---- Exercise material

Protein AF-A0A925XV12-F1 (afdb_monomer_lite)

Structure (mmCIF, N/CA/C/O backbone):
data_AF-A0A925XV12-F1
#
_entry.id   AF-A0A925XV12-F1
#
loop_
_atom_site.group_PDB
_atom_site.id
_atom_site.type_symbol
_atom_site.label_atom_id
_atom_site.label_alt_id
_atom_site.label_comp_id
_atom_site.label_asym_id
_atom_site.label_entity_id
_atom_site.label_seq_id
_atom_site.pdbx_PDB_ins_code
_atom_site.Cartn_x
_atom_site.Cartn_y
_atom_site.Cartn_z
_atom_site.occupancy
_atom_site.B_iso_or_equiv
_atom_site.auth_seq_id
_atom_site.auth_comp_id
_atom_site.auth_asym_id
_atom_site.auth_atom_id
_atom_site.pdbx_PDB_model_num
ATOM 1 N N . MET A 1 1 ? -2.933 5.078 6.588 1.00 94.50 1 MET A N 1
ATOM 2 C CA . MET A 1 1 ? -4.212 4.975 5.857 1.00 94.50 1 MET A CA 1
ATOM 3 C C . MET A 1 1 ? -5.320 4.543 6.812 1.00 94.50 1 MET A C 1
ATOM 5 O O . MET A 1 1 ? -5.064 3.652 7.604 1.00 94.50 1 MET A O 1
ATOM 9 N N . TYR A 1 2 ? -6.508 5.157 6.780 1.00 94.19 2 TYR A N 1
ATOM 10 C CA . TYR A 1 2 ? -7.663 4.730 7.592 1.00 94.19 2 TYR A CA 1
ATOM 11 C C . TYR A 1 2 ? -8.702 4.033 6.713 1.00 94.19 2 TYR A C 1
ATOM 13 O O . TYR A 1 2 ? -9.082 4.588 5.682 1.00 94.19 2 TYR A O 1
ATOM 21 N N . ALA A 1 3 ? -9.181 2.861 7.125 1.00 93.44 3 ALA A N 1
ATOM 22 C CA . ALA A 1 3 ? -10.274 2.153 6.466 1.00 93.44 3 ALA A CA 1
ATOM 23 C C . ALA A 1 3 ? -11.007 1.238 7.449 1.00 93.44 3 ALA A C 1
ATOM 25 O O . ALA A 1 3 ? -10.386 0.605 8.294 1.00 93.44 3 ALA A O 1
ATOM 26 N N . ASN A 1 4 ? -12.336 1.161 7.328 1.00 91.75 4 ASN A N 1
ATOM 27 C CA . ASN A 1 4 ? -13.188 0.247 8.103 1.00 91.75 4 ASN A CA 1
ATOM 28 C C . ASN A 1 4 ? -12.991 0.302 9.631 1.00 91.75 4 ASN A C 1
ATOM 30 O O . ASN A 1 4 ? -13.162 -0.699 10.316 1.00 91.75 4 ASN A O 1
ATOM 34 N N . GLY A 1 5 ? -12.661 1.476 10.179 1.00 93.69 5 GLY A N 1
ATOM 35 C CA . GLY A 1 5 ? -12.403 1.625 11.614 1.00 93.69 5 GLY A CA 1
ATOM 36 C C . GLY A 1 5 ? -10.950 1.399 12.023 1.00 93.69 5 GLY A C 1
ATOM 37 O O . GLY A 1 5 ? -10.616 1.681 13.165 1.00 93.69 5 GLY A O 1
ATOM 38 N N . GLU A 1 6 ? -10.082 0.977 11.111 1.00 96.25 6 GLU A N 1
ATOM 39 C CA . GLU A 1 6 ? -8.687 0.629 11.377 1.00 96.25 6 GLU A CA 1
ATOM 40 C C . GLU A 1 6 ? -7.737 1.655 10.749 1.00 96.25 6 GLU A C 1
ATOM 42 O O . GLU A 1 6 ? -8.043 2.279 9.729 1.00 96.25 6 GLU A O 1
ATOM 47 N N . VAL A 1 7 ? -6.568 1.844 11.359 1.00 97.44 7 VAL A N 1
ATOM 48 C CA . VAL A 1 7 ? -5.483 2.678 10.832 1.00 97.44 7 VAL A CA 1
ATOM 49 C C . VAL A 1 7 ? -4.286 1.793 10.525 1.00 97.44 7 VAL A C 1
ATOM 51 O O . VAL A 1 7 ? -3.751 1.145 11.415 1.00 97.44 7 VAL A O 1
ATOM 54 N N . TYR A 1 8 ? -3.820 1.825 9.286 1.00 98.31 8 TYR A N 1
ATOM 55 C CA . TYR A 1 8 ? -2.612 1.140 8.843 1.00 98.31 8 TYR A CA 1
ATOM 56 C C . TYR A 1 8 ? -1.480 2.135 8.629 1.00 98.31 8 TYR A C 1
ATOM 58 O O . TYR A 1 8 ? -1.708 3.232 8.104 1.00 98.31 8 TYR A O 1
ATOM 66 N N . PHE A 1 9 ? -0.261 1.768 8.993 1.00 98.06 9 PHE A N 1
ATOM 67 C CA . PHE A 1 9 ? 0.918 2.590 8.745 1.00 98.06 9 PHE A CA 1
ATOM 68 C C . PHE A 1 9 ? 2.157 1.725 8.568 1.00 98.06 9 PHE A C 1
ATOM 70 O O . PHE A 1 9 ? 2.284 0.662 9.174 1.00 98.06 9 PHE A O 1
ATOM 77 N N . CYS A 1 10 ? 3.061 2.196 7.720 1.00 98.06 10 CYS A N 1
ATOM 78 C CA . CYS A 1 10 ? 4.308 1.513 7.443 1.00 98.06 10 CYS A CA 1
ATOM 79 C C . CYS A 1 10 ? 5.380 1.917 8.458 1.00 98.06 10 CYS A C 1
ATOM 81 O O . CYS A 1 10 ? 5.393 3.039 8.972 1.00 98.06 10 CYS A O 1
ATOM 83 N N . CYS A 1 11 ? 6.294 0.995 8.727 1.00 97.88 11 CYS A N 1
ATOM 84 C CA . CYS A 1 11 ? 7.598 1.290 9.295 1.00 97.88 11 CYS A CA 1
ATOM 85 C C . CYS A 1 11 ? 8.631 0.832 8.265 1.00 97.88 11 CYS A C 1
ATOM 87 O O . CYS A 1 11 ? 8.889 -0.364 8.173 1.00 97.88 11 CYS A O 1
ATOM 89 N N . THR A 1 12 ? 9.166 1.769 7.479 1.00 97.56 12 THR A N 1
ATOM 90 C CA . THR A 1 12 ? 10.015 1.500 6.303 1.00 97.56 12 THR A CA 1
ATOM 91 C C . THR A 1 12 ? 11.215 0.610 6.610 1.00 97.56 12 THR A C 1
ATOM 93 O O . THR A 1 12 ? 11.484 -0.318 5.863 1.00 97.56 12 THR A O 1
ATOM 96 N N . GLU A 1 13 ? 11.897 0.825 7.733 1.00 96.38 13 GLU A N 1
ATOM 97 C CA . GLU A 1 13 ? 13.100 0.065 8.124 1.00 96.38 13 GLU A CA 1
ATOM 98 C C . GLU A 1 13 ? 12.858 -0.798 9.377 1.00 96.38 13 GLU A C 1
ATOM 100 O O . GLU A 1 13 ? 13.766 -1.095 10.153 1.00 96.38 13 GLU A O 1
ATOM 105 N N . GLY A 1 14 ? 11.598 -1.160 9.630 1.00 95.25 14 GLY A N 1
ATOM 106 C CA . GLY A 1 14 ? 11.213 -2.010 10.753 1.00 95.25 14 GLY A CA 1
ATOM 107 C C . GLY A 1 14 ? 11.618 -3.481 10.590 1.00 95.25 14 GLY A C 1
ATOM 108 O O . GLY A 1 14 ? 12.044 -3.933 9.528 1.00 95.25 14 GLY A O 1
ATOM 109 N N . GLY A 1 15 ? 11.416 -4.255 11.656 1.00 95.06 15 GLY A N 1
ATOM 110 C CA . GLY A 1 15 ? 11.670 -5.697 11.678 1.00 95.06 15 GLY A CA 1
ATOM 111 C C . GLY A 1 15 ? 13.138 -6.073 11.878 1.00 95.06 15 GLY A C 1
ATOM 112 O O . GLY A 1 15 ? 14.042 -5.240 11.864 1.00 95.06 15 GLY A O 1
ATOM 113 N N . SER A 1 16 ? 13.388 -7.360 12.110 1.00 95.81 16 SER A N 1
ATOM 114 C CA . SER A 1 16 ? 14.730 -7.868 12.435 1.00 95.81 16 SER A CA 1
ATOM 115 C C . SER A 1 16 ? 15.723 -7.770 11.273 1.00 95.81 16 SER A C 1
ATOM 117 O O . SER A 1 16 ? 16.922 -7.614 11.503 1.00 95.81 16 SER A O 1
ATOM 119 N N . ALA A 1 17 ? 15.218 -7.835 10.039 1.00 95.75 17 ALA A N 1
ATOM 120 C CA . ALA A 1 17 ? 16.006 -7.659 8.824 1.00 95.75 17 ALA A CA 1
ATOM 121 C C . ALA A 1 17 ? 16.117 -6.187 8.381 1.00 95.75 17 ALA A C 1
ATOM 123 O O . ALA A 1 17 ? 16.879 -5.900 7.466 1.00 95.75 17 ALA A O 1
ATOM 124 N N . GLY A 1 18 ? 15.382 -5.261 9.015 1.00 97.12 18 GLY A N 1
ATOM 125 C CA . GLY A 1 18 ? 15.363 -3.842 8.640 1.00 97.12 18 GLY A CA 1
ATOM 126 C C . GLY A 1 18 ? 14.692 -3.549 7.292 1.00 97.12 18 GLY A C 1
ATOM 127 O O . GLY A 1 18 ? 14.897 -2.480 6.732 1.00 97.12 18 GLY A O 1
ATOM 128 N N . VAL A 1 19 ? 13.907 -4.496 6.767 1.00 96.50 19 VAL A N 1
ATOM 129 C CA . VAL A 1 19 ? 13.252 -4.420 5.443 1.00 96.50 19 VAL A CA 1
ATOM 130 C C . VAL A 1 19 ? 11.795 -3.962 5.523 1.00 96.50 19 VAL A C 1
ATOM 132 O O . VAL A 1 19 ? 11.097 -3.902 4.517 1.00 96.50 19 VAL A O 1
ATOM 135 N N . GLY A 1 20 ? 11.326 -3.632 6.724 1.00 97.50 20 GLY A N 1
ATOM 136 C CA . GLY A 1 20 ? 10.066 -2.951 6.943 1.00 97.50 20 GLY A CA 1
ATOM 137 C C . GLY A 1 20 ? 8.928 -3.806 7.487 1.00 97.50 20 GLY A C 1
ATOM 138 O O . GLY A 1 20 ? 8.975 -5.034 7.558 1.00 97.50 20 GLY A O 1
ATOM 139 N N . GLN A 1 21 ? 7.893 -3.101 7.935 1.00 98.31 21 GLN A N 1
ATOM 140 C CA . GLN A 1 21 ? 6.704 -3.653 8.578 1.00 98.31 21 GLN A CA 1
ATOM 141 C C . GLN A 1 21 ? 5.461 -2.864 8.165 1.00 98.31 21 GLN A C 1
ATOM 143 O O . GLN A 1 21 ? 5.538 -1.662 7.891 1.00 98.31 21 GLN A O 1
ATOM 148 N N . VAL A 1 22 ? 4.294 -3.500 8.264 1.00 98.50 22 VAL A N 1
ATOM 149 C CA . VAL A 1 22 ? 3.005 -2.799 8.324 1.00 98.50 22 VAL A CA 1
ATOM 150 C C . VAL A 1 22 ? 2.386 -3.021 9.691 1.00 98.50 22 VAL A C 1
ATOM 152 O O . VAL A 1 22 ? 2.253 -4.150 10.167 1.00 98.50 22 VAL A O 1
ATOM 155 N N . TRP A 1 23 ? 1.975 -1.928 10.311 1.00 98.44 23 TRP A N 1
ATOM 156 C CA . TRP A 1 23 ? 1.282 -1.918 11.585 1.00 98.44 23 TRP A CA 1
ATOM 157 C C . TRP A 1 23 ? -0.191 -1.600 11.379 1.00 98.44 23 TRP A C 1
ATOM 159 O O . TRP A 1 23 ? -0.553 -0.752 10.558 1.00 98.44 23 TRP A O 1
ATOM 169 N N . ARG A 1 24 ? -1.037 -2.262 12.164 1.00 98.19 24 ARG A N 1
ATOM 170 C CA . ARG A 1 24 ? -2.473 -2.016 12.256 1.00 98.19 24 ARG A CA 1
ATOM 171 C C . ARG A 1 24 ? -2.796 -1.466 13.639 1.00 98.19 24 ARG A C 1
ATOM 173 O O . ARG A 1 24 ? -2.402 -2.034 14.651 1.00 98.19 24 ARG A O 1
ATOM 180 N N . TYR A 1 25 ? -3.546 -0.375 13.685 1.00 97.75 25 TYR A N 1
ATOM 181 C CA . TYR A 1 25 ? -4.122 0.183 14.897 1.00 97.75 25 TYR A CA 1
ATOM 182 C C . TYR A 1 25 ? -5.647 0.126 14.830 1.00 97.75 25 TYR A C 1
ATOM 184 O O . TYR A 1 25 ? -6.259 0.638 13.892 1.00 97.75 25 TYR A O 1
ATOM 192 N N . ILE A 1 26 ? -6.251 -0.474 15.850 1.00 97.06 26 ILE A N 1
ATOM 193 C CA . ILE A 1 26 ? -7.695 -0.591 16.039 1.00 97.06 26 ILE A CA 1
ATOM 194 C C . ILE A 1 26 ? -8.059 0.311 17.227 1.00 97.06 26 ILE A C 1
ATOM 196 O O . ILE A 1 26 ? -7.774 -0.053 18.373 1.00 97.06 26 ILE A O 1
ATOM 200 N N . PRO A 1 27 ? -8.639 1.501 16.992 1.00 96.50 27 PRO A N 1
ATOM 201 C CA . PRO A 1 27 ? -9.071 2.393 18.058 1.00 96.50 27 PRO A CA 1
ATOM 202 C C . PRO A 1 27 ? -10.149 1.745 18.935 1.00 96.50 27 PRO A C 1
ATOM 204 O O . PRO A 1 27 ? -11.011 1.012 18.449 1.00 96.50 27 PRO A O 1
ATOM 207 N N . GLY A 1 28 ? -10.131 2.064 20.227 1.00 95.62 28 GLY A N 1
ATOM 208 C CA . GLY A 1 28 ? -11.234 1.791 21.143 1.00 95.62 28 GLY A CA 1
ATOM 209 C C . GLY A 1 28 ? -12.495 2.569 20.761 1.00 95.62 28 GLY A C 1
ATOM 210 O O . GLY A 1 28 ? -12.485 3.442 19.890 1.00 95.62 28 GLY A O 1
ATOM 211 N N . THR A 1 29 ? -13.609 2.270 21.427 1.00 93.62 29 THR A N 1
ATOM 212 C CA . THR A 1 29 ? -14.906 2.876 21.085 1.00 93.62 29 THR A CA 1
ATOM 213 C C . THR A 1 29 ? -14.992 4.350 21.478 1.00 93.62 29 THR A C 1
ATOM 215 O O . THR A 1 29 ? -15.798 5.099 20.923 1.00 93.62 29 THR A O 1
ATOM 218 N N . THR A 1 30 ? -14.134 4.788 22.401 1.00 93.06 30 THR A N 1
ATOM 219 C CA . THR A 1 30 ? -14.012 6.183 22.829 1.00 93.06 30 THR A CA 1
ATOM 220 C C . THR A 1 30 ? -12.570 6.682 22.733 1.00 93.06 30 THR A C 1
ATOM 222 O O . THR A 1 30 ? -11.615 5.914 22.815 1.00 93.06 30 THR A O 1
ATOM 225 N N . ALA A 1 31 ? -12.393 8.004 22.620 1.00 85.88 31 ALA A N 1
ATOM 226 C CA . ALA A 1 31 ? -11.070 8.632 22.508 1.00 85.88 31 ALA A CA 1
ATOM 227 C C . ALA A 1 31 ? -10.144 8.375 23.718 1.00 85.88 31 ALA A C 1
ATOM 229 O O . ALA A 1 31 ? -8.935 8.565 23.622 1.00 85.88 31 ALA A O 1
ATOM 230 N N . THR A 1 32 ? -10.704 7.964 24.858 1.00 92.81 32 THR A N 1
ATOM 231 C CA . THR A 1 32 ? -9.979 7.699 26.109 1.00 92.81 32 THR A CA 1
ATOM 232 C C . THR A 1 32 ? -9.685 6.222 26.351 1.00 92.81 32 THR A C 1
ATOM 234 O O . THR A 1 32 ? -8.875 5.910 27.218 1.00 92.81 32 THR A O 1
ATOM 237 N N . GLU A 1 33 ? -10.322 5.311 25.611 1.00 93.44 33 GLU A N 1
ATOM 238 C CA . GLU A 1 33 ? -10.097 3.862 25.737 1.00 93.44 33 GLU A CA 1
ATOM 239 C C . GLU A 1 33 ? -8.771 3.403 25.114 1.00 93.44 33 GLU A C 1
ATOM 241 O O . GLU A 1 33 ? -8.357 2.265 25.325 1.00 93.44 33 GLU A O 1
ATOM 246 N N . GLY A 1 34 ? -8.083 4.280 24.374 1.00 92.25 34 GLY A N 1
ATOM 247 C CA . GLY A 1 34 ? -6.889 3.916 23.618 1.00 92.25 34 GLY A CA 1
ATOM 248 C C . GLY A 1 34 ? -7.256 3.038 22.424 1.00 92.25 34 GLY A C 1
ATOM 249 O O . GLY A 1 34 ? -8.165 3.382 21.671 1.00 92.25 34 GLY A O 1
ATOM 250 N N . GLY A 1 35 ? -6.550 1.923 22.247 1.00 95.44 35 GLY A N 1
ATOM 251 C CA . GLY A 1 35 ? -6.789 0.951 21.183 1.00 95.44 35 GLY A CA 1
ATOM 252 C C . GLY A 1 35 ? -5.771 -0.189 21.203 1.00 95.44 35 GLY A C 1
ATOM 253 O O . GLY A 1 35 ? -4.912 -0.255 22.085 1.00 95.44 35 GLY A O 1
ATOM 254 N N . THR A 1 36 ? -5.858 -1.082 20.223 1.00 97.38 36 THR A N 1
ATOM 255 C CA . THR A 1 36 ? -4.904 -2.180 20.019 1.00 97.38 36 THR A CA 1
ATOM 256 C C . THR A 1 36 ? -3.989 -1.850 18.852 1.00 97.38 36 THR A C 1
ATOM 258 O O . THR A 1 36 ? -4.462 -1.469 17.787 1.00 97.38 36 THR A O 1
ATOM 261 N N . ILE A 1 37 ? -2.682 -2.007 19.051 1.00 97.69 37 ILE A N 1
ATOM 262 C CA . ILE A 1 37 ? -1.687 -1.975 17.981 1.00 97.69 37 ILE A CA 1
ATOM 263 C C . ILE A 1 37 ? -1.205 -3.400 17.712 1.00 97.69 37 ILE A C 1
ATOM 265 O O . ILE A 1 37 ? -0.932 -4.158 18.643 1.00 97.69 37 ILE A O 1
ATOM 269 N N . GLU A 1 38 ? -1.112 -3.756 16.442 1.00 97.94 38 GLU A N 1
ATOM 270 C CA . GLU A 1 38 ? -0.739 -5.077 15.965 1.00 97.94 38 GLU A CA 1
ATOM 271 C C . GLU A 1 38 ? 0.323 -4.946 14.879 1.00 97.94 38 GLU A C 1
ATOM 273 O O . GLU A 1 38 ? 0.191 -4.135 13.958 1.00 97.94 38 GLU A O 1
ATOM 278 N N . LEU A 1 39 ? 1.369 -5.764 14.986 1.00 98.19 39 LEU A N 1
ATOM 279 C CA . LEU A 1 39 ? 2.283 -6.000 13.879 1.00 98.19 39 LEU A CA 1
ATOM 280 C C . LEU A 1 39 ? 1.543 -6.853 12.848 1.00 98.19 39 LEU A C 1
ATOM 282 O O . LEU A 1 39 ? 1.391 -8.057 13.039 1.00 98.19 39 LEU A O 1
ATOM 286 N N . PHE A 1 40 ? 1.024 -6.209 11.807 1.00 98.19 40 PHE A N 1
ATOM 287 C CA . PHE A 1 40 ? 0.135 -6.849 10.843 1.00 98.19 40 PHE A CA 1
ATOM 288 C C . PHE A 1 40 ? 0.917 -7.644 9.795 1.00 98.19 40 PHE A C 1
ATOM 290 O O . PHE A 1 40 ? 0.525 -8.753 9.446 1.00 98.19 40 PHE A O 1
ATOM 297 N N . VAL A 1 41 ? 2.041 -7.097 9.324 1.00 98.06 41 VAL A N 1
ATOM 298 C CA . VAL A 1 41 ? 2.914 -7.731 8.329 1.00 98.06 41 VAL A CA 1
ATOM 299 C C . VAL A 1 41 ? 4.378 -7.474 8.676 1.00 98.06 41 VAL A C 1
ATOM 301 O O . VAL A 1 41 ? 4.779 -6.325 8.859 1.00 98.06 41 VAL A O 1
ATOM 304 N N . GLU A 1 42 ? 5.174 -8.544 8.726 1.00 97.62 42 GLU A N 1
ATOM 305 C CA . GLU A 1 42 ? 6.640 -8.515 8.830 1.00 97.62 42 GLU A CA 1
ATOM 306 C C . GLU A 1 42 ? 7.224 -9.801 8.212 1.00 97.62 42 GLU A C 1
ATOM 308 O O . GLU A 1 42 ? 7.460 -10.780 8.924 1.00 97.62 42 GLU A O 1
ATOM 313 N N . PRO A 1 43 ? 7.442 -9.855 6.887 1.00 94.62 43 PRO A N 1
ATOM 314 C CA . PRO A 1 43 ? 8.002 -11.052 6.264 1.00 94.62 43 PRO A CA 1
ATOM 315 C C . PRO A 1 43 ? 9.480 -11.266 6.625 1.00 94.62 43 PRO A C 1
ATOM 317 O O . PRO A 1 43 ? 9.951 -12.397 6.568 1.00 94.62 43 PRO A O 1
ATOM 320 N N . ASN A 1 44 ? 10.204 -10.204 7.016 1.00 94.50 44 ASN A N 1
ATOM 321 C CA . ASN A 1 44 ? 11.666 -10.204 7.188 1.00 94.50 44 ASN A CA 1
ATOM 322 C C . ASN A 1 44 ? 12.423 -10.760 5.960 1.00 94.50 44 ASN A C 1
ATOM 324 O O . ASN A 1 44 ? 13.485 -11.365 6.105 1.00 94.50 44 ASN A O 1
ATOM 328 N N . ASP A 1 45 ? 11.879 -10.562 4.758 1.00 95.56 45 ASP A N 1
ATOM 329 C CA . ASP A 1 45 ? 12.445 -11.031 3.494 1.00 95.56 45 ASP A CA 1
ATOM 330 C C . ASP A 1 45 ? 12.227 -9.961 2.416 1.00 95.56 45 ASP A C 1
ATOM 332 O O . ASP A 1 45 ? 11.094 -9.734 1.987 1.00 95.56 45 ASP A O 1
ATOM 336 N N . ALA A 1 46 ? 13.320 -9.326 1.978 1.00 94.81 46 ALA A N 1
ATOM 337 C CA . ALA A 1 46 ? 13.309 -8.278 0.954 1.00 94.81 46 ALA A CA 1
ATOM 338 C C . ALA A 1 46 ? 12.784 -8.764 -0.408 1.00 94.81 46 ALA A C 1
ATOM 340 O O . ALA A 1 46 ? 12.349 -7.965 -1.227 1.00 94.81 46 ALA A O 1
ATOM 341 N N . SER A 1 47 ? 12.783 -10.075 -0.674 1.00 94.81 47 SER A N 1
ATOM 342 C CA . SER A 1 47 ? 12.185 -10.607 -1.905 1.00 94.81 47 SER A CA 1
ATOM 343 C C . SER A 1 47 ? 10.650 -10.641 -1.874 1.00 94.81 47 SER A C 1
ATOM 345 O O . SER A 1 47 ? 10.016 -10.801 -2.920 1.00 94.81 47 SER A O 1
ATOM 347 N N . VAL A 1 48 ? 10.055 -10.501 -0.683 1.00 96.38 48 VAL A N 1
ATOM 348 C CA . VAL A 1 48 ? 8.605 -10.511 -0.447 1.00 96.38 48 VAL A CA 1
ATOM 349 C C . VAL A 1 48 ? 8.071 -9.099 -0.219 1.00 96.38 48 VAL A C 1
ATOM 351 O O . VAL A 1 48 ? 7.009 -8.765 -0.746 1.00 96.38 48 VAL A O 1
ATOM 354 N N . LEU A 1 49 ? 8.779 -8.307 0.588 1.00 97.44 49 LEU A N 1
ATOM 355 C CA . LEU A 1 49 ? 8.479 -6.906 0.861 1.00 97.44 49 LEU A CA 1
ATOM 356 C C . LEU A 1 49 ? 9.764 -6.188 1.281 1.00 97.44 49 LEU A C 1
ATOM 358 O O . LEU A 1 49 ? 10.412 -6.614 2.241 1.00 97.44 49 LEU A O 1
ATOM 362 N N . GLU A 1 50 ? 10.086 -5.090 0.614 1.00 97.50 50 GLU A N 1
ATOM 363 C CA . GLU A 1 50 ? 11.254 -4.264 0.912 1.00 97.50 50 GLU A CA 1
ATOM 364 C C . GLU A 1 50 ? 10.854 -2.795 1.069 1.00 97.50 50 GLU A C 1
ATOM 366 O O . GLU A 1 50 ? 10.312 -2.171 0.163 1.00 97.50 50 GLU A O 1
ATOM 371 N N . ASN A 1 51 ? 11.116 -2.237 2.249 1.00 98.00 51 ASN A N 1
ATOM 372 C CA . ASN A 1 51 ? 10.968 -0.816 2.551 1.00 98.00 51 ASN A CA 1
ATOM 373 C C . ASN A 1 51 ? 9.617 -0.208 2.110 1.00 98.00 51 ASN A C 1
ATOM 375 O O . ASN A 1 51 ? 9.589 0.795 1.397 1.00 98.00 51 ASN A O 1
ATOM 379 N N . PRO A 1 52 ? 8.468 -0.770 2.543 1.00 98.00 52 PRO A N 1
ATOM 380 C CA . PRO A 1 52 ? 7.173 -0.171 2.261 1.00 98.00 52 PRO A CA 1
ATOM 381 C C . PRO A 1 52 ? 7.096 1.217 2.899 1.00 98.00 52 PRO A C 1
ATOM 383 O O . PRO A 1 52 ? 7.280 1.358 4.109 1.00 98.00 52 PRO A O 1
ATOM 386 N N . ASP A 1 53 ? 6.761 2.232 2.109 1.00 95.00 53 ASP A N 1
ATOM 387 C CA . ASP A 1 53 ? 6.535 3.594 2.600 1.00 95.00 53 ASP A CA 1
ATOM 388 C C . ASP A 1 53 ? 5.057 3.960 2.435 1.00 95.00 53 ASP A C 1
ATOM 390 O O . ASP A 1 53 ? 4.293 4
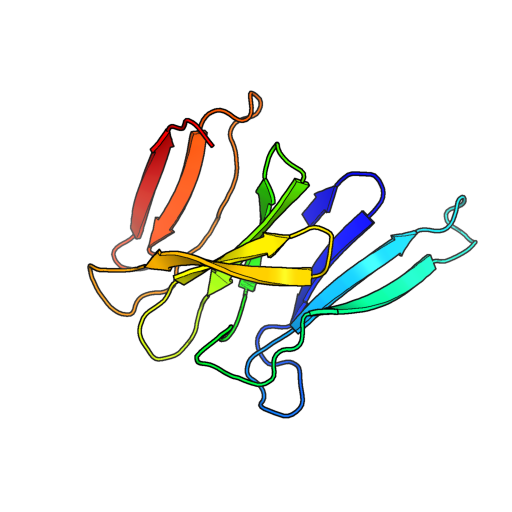.041 3.405 1.00 95.00 53 ASP A O 1
ATOM 394 N N . ASN A 1 54 ? 4.611 4.147 1.192 1.00 96.38 54 ASN A N 1
ATOM 395 C CA . ASN A 1 54 ? 3.264 4.637 0.942 1.00 96.38 54 ASN A CA 1
ATOM 396 C C . ASN A 1 54 ? 2.243 3.504 0.975 1.00 96.38 54 ASN A C 1
ATOM 398 O O . ASN A 1 54 ? 2.490 2.408 0.488 1.00 96.38 54 ASN A O 1
ATOM 402 N N . ILE A 1 55 ? 1.057 3.793 1.508 1.00 98.12 55 ILE A N 1
ATOM 403 C CA . ILE A 1 55 ? -0.005 2.808 1.701 1.00 98.12 55 ILE A CA 1
ATOM 404 C C . ILE A 1 55 ? -1.357 3.375 1.284 1.00 98.12 55 ILE A C 1
ATOM 406 O O . ILE A 1 55 ? -1.727 4.487 1.670 1.00 98.12 55 ILE A O 1
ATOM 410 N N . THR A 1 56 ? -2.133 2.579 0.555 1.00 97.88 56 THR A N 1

--------

Go to the line with "ATOM 231 C CA" in the entries above and repeat every line from there through the line with "ATOM 262 C CA", exactly and with no other text.

Answer for the task ::
ATOM 231 C CA . THR A 1 32 ? -9.979 7.699 26.109 1.00 92.81 32 THR A CA 1
ATOM 232 C C . THR A 1 32 ? -9.685 6.222 26.351 1.00 92.81 32 THR A C 1
ATOM 234 O O . THR A 1 32 ? -8.875 5.910 27.218 1.00 92.81 32 THR A O 1
ATOM 237 N N . GLU A 1 33 ? -10.322 5.311 25.611 1.00 93.44 33 GLU A N 1
ATOM 238 C CA . GLU A 1 33 ? -10.097 3.862 25.737 1.00 93.44 33 GLU A CA 1
ATOM 239 C C . GLU A 1 33 ? -8.771 3.403 25.114 1.00 93.44 33 GLU A C 1
ATOM 241 O O . GLU A 1 33 ? -8.357 2.265 25.325 1.00 93.44 33 GLU A O 1
ATOM 246 N N . GLY A 1 34 ? -8.083 4.280 24.374 1.00 92.25 34 GLY A N 1
ATOM 247 C CA . GLY A 1 34 ? -6.889 3.916 23.618 1.00 92.25 34 GLY A CA 1
ATOM 248 C C . GLY A 1 34 ? -7.256 3.038 22.424 1.00 92.25 34 GLY A C 1
ATOM 249 O O . GLY A 1 34 ? -8.165 3.382 21.671 1.00 92.25 34 GLY A O 1
ATOM 250 N N . GLY A 1 35 ? -6.550 1.923 22.247 1.00 95.44 35 GLY A N 1
ATOM 251 C CA . GLY A 1 35 ? -6.789 0.951 21.183 1.00 95.44 35 GLY A CA 1
ATOM 252 C C . GLY A 1 35 ? -5.771 -0.189 21.203 1.00 95.44 35 GLY A C 1
ATOM 253 O O . GLY A 1 35 ? -4.912 -0.255 22.085 1.00 95.44 35 GLY A O 1
ATOM 254 N N . THR A 1 36 ? -5.858 -1.082 20.223 1.00 97.38 36 THR A N 1
ATOM 255 C CA . THR A 1 36 ? -4.904 -2.180 20.019 1.00 97.38 36 THR A CA 1
ATOM 256 C C . THR A 1 36 ? -3.989 -1.850 18.852 1.00 97.38 36 THR A C 1
ATOM 258 O O . THR A 1 36 ? -4.462 -1.469 17.787 1.00 97.38 36 THR A O 1
ATOM 261 N N . ILE A 1 37 ? -2.682 -2.007 19.051 1.00 97.69 37 ILE A N 1
ATOM 262 C CA . ILE A 1 37 ? -1.687 -1.975 17.981 1.00 97.69 37 ILE A CA 1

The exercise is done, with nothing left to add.